Extramedullary myeloma is the proliferation of neoplastic plasma cells at a site away from the bone marrow space and can be seen in a third of MM cases. It can be present at initial diagnosis, during the course of disease, or at relapse. Typical areas of involvement include central nervous system, lymph nodes, kidneys, skin, liver, and pancreas ( Fig. 14.20 ). It is associated with adverse prognosis, particularly in the setting of relapsed disease. Potential mechanisms of extramedullary spread include altered adhesion molecules, chemokine receptors, and angiogenesis. Solitary plasmacytoma is a distinct entity from extramedullary myeloma. It is a localized proliferation of neoplastic plasma cells without systemic involvement and lacks myeloma-related symptoms ( Table 14.1 ).
Peripheral blood involvement by neoplastic plasma cells can also occur and can be classified as primary or secondary. Both subtypes are associated with poor prognosis, and they are defined as the presence of more than 20% plasma cells in the peripheral blood or an absolute plasma cell count greater than 2 × 10 9 cells/L. Neoplastic plasma cells in primary plasma cell leukemia often exhibit decreased expression of CD56. Other findings in the peripheral blood smear of patients with MM may include rouleaux formation, where red blood cells form a linear arrangement and have the appearance of a “stacks of coins.” This is a result of elevated plasma proteins such as fibrinogen and globulins. The positively charged plasma proteins neutralize the negative charge of red cells and promote aggregation ( Fig. 14.21 ). It is important to evaluate for this morphologic feature only in thin areas of the peripheral blood smear as rouleaux formation can be seen as an artifact in thick areas of the smear. Rouleaux formation is different from red cell agglutinates that form as a result of IgM antibodies (cold agglutinins). These agglutinates form irregular clusters of red cells as a result of the IgM antibodies forming a lattice between red cells.
The differential diagnosis of increased bone marrow plasma cells includes reactive plasmacytosis, which can be seen in many nonneoplastic conditions, such as infections, autoimmune conditions, inflammatory conditions, and therapy effects. In reactive plasmacytosis the plasma cells are dispersed interstitially and may form small, loose clusters occasionally around blood vessels. This topographic pattern is not specific, however, and demonstration of a polytypic κ and λ light-chain expression pattern and lack of aberrant marker expression are important in confirming their nonneoplastic nature ( Fig. 14.22 ). Cytologically, nonneoplastic plasma cells show normal mature morphologic features and may occasionally exhibit binucleation, Russell bodies, Mott cells, or Dutcher bodies. Immature features, however, are not typical of reactive plasma cells and would suggest a neoplastic process.

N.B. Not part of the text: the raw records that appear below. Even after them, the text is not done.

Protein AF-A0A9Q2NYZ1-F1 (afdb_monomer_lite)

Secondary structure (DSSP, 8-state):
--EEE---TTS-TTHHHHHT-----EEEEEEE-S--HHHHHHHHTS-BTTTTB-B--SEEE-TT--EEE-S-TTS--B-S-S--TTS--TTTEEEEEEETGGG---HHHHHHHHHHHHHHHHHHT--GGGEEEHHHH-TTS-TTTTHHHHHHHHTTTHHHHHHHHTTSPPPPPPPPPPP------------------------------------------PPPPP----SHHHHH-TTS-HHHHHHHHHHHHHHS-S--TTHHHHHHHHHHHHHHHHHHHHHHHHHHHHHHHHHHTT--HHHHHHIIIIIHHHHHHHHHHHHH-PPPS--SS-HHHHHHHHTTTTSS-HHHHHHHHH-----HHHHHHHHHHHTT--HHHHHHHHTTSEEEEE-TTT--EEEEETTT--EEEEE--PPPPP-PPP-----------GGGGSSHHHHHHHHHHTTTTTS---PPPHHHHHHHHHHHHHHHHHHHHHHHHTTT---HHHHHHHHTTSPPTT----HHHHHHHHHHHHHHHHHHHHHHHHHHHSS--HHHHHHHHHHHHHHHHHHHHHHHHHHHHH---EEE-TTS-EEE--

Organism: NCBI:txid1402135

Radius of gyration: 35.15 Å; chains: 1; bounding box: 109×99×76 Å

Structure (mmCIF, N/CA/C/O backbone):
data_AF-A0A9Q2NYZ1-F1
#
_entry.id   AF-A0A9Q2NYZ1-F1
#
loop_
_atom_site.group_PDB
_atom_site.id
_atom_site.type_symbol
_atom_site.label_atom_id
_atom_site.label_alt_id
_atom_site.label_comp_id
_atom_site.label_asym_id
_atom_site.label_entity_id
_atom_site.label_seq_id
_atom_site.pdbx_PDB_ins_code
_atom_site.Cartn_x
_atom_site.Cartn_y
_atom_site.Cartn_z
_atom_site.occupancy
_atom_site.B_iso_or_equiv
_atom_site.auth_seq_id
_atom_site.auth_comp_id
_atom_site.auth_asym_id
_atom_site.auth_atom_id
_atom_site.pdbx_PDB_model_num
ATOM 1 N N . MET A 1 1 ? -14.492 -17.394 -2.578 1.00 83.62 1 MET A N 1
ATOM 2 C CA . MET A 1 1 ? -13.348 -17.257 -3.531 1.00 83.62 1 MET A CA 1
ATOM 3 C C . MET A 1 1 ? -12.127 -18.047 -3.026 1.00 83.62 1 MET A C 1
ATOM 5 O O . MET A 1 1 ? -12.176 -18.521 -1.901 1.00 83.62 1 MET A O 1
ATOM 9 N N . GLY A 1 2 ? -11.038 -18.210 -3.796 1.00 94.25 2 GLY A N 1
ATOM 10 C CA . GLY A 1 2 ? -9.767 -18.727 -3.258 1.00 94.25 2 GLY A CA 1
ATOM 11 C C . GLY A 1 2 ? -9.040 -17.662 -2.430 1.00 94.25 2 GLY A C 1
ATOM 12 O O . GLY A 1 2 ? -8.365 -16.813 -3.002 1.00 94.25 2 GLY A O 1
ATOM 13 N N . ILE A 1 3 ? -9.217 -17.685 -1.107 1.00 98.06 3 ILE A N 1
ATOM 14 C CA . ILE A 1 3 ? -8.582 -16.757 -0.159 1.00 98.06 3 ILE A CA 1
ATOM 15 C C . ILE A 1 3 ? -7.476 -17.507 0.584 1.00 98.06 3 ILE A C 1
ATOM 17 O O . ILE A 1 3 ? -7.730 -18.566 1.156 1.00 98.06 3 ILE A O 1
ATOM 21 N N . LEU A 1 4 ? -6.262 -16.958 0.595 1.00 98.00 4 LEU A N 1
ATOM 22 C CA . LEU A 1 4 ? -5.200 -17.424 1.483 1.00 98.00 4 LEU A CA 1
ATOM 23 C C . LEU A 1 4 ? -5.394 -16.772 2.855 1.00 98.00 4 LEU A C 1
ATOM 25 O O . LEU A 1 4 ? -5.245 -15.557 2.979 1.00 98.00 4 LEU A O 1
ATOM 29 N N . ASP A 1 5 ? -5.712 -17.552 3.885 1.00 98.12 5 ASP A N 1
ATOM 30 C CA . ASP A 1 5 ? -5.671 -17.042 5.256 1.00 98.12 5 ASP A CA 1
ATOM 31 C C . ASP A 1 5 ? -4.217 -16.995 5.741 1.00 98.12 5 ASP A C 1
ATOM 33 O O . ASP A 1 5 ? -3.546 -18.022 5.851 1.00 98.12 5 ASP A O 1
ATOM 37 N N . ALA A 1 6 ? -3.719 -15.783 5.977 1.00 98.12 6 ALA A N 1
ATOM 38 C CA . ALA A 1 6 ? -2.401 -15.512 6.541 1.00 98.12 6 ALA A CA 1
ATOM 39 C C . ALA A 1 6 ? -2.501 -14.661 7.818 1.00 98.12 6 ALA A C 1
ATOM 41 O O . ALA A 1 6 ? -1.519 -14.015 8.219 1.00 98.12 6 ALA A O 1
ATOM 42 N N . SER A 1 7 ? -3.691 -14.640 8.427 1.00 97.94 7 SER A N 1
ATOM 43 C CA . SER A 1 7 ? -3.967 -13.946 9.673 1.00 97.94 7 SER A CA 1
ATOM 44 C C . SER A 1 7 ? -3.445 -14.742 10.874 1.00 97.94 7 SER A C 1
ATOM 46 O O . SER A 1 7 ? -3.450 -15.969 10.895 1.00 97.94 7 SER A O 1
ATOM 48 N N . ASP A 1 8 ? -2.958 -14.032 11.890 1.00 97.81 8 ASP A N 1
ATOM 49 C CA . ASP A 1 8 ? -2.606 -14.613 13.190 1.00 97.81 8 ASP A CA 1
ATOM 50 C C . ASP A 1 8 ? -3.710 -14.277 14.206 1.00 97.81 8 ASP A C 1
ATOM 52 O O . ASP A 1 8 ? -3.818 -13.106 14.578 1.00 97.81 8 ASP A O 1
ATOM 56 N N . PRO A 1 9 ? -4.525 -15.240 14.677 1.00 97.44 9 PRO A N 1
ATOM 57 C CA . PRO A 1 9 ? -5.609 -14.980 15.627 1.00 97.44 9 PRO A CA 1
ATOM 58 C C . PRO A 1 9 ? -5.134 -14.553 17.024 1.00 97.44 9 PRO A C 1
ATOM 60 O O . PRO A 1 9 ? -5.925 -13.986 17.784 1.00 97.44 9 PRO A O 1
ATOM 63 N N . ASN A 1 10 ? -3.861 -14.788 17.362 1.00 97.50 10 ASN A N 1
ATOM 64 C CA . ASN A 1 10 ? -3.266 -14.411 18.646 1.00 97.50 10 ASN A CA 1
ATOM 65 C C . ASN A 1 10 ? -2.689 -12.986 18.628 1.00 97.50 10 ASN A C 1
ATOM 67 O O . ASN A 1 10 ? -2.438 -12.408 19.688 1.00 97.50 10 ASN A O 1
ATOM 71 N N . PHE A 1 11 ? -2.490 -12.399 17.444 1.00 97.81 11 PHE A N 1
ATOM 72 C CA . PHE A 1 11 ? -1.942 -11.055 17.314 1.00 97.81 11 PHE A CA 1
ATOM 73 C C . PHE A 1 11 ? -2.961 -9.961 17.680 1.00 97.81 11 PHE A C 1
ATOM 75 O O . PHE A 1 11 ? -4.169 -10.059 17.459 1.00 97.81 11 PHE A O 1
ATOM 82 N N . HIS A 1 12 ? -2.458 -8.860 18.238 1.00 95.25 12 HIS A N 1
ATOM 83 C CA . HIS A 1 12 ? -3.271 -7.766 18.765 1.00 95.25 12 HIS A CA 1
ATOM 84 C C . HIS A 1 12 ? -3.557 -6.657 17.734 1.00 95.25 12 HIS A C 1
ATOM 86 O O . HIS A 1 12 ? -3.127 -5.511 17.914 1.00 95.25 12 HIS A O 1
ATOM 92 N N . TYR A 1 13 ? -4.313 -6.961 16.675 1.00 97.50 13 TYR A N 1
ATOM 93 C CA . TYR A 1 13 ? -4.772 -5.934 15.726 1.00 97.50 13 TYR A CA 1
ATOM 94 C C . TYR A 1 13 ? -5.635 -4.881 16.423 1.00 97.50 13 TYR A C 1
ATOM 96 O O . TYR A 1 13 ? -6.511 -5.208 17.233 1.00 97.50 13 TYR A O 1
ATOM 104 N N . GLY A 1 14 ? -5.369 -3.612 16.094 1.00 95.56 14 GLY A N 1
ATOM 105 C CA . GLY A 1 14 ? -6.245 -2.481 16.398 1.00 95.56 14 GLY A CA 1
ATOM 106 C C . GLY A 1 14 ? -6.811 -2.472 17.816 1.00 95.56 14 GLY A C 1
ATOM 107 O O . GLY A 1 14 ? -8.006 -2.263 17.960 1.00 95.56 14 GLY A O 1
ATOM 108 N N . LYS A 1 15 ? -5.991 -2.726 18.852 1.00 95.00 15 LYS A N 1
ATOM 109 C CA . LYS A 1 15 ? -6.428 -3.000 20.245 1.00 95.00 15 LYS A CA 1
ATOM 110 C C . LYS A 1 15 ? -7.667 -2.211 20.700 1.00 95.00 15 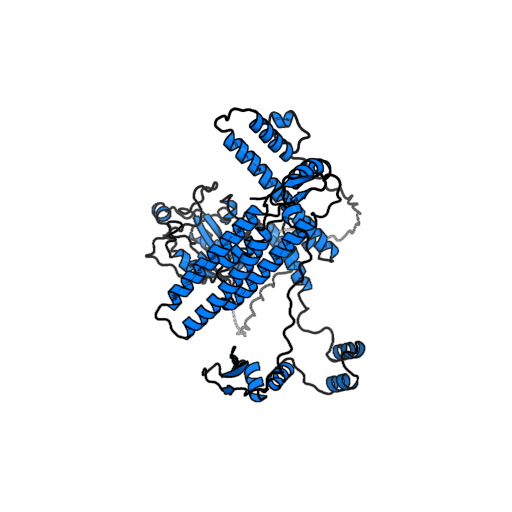LYS A C 1
ATOM 112 O O . LYS A 1 15 ? -8.635 -2.812 21.152 1.00 95.00 15 LYS A O 1
ATOM 117 N N . SER A 1 16 ? -7.652 -0.883 20.543 1.00 95.12 16 SER A N 1
ATOM 118 C CA . SER A 1 16 ? -8.785 -0.017 20.906 1.00 95.12 16 SER A CA 1
ATOM 119 C C . SER A 1 16 ? -10.011 -0.213 20.001 1.00 95.12 16 SER A C 1
ATOM 121 O O . SER A 1 16 ? -11.125 -0.329 20.501 1.00 95.12 16 SER A O 1
ATOM 123 N N . ALA A 1 17 ? -9.830 -0.315 18.683 1.00 97.06 17 ALA A N 1
ATOM 124 C CA . ALA A 1 17 ? -10.916 -0.588 17.743 1.00 97.06 17 ALA A CA 1
ATOM 125 C C . ALA A 1 17 ? -11.558 -1.968 17.975 1.00 97.06 17 ALA A C 1
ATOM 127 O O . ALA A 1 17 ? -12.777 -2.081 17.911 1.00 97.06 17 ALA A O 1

NHL exhibiting plasmacytic differentiation is another important differential diagnosis. Lymphoplasmacytic lymphoma (LPL) and marginal zone lymphoma commonly show plasmacytic differentiation and at times can be prominent/marked. Other B-cell lymphomas, such as chronic lymphocytic leukemia, mantle cell lymphoma, and follicular lymphoma, can also exhibit plasmacytic differentiation, but it is uncommon. In B-cell lymphoproliferative disorders with plasmacytic differentiation, separate neoplastic B-cell and plasma cell populations may be detected by flow cytometric and/or immunohistochemical studies demonstrating concordant light-chain restriction. However, immunophenotyping by these methods have limitations, and the two populations may not always be easily detected. For example, flow cytometric studies often underestimate the percentage of plasma cells. Discordant light-chain restriction between these two populations would suggest two independent neoplastic processes: a B-cell lymphoma and a plasma cell neoplasm. In addition to light chains, the neoplastic plasma cell component in B-cell lymphomas would typically express CD45 and CD19 and lack expression of typical aberrant markers in MM such as CD56. Evaluation of these additional aberrant markers is important in further confirmation of the nature of the plasma cells. MYD88 L265P mutation analysis can be useful in the workup as it is seen in the vast majority of lymphoplasmacytic lymphoma, uncommonly in other low-grade B-cell lymphomas, and is virtually absent in MM ( Figs. 14.23 and 14.24 ). , These cases highlight the importance of a multimodal diagnostic approach including a comprehensive panel of antibodies for immunophenotyping, and cytogenetic and molecular studies are essential in arriving at a diagnosis.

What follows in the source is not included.